* What needs to be done *
Find the line containing "ATOM 60 O O" in the entries below. Restate it and each line after it, word for word, up to and including the line containing "ATOM 65 C CA".

* Stored data *
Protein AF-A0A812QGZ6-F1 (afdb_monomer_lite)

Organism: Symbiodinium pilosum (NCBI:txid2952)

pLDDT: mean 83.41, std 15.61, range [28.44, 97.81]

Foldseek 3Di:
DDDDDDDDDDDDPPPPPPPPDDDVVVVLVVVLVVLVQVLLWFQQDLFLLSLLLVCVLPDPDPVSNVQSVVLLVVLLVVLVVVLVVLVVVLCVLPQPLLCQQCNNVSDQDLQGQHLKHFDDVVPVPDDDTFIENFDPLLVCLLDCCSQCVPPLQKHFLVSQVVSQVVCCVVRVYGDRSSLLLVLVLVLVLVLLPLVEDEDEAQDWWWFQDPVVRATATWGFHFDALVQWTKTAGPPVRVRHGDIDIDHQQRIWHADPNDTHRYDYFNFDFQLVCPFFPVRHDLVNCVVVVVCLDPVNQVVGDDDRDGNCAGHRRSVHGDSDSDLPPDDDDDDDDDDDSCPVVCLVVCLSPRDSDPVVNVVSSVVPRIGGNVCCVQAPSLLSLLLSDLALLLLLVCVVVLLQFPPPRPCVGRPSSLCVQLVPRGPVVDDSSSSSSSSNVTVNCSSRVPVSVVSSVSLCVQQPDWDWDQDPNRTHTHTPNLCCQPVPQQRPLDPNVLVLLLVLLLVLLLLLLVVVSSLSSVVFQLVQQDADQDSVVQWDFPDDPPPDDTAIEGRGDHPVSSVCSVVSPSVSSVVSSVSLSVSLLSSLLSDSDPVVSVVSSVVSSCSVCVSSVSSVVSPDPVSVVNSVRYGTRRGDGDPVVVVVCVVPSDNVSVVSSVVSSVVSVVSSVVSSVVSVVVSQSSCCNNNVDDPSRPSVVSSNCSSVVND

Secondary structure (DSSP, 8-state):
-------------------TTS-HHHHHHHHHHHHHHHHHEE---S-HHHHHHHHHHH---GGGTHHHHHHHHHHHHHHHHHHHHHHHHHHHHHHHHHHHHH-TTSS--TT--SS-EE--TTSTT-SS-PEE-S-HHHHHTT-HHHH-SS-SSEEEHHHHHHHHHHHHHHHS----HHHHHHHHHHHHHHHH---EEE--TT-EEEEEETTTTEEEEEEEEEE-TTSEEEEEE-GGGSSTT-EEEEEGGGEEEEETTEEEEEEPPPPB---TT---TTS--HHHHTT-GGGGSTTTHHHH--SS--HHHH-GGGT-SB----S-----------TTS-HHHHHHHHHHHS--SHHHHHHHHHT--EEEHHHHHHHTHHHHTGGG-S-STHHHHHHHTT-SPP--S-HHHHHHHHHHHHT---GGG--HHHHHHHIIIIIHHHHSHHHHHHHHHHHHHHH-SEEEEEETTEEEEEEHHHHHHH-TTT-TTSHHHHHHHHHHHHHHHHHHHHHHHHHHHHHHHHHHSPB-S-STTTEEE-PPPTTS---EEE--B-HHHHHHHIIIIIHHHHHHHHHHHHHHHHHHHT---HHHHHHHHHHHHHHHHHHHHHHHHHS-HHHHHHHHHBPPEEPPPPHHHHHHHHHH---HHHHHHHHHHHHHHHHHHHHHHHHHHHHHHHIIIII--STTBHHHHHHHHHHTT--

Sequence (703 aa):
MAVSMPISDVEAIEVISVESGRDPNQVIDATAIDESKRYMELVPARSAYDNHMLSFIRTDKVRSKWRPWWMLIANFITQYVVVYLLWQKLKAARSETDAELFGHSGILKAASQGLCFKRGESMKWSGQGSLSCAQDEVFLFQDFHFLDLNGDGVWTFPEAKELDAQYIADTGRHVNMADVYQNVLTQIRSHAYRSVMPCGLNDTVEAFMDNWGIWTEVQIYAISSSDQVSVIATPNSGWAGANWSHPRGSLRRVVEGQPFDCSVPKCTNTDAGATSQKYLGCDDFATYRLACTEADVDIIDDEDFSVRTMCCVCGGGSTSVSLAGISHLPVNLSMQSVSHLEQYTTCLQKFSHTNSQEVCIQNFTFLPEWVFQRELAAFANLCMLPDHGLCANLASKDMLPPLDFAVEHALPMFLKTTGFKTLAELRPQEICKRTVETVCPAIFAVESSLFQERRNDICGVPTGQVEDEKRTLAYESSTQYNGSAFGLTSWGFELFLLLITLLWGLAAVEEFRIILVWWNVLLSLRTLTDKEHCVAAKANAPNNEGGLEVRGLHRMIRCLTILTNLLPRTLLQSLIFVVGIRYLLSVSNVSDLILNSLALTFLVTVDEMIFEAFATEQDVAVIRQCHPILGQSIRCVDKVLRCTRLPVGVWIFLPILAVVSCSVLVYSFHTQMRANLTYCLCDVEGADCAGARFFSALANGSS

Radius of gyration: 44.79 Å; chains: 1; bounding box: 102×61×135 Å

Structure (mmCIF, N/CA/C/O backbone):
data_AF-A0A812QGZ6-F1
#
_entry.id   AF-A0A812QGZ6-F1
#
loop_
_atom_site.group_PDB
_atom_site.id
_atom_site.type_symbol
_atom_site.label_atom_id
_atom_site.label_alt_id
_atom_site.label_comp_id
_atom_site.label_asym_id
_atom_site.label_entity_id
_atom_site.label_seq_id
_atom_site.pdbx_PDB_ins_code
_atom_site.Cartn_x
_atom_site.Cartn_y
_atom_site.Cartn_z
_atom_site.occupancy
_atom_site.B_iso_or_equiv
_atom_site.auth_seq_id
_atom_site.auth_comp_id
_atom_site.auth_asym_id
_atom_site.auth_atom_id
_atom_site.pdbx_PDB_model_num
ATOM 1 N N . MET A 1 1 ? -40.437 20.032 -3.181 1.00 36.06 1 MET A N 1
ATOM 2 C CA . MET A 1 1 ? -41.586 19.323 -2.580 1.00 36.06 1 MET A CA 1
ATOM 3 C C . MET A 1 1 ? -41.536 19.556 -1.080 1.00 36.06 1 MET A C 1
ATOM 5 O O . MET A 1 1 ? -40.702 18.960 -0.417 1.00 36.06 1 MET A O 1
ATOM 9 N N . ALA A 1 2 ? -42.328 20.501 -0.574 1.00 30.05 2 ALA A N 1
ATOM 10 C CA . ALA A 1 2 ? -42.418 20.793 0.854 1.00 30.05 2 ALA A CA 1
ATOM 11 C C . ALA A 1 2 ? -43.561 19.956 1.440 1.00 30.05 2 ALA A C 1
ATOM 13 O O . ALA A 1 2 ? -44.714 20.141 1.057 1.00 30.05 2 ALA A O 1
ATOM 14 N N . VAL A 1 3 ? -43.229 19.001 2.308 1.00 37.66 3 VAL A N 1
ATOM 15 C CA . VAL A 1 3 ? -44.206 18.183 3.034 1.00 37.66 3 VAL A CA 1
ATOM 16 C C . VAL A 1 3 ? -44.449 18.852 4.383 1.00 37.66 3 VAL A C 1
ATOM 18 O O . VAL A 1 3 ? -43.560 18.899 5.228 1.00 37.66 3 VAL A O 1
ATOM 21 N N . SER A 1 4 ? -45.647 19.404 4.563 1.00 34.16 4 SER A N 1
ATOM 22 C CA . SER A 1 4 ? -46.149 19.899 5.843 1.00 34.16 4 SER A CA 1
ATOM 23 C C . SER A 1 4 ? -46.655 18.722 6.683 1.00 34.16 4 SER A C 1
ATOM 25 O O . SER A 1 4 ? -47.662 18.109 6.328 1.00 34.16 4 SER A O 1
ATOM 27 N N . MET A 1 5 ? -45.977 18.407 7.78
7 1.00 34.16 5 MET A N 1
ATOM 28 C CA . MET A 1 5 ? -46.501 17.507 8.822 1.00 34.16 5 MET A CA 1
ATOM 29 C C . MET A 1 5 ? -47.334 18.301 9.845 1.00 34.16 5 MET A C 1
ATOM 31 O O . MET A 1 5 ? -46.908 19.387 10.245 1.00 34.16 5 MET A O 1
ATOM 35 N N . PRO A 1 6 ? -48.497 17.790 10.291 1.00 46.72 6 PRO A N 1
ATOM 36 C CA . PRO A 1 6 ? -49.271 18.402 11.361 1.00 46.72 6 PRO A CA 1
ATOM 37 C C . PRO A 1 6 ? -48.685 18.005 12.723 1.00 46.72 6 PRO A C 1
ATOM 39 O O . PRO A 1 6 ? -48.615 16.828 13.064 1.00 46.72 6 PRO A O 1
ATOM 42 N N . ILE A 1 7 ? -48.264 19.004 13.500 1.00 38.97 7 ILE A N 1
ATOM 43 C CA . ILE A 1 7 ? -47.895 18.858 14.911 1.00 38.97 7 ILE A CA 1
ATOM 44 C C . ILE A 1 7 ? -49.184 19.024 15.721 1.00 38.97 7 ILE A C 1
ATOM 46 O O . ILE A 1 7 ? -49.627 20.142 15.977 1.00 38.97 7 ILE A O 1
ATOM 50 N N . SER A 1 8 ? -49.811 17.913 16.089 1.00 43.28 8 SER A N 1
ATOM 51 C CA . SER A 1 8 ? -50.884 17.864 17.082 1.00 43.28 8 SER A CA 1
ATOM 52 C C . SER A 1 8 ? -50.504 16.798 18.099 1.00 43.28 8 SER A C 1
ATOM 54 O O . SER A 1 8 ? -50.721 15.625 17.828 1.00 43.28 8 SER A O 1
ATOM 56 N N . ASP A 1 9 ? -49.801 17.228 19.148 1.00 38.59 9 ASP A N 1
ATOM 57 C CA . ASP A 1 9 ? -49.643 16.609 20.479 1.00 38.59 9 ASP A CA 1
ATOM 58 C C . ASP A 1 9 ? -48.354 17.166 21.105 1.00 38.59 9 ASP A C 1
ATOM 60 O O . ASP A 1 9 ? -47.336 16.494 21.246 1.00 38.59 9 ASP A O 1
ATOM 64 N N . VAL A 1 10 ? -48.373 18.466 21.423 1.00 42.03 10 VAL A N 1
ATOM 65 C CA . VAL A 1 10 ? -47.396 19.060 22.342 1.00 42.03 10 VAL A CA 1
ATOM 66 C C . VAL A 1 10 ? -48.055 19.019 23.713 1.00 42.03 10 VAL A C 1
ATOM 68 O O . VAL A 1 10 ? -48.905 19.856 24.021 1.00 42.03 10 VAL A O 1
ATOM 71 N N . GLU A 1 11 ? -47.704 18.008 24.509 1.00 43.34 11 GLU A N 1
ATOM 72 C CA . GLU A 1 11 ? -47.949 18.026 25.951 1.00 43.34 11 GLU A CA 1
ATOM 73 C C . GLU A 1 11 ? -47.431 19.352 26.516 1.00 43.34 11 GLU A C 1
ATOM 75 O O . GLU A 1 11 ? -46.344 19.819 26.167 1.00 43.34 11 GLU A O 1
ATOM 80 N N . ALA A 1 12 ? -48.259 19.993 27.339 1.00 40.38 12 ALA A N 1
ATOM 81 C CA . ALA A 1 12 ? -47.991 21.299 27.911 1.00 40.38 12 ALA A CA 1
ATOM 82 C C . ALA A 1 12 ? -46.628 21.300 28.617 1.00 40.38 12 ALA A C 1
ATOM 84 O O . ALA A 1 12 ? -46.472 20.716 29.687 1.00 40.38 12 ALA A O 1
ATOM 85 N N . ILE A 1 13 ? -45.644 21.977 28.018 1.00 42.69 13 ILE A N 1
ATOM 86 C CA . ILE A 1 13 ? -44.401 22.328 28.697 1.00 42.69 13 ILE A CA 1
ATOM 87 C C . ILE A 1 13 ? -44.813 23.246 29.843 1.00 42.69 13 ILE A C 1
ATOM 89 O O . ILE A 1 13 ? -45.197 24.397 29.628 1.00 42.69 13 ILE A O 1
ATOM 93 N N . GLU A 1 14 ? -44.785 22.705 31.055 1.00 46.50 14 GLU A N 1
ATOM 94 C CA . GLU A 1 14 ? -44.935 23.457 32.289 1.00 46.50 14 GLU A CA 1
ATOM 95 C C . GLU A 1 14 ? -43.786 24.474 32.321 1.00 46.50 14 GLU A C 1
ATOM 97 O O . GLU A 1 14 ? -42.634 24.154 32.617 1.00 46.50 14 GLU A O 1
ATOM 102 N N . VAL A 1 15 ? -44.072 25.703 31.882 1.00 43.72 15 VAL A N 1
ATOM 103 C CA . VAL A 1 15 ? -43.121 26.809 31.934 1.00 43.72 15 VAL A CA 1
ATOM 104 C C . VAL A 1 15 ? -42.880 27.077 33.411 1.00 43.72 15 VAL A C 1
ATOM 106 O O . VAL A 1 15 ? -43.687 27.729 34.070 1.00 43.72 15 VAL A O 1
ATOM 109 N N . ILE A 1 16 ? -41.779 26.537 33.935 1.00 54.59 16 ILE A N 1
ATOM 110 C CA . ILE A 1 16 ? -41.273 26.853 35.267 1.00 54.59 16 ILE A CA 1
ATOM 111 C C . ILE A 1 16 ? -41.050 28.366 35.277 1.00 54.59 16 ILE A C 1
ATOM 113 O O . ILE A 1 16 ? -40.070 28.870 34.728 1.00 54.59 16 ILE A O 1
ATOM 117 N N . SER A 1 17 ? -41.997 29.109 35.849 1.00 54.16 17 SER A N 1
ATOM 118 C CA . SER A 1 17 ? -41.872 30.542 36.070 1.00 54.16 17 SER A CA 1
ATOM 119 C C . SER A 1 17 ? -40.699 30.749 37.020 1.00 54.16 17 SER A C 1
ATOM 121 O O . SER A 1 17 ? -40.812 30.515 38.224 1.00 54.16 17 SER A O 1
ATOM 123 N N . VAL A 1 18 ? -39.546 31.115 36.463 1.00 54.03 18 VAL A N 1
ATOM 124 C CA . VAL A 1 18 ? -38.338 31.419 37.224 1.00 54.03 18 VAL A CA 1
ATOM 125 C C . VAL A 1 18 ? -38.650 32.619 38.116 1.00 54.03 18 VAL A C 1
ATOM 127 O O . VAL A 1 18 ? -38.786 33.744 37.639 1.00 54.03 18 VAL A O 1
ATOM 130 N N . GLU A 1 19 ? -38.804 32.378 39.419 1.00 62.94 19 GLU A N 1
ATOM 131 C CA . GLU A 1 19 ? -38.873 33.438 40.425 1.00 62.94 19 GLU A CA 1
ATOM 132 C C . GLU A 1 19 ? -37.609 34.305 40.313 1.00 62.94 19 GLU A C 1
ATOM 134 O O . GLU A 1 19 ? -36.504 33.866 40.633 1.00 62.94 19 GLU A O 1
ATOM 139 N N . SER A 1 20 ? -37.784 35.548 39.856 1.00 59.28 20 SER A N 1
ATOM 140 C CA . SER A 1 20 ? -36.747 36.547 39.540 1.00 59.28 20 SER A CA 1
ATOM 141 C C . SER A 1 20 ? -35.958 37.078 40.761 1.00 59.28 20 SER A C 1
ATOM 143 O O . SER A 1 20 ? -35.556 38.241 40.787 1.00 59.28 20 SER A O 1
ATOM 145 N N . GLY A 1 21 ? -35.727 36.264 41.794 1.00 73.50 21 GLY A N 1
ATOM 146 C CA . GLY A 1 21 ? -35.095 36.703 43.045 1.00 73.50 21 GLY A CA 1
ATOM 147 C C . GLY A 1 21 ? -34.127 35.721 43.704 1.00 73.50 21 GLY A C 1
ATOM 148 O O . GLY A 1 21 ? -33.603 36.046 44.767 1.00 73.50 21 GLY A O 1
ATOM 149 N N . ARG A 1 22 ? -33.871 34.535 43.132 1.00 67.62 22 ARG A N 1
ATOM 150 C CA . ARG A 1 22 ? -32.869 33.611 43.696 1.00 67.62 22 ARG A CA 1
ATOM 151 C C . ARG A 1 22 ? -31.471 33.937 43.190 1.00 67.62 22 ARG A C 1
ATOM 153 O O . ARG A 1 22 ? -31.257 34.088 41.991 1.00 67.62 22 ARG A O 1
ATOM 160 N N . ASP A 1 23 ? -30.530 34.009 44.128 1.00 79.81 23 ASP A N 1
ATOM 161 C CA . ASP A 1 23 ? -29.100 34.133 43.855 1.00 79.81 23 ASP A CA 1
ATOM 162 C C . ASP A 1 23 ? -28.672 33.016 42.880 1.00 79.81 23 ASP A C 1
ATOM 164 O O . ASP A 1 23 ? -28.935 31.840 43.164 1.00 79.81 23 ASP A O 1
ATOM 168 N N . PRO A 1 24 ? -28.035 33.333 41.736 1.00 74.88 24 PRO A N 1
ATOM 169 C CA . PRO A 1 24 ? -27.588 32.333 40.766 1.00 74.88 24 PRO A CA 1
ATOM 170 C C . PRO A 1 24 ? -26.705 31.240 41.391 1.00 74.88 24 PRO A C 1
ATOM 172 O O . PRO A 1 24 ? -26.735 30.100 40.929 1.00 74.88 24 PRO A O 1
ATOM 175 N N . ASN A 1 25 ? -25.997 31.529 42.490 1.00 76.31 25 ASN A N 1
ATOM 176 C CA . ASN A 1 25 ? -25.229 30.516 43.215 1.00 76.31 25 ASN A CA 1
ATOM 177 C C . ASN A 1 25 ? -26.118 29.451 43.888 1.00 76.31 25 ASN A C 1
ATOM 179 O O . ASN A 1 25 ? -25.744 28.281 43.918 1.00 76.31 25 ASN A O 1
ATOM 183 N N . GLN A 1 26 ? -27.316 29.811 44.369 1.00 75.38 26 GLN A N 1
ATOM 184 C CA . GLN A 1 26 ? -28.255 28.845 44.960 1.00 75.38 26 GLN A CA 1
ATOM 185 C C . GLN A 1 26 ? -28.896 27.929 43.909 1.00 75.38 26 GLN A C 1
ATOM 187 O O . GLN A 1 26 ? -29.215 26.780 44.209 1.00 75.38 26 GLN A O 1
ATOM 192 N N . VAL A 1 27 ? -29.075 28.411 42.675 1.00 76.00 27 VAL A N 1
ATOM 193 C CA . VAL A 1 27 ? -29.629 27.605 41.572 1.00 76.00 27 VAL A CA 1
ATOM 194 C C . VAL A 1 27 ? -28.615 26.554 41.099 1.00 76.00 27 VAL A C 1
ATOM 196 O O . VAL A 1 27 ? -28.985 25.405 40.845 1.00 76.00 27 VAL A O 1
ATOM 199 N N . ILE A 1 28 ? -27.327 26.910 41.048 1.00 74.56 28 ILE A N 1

* Result of this exercise *
ATOM 60 O O . ASP A 1 9 ? -47.336 16.494 21.246 1.00 38.59 9 ASP A O 1
ATOM 64 N N . VAL A 1 10 ? -48.373 18.466 21.423 1.00 42.03 10 VAL A N 1
ATOM 65 C CA . VAL A 1 10 ? -47.396 19.060 22.342 1.00 42.03 10 VAL A CA 1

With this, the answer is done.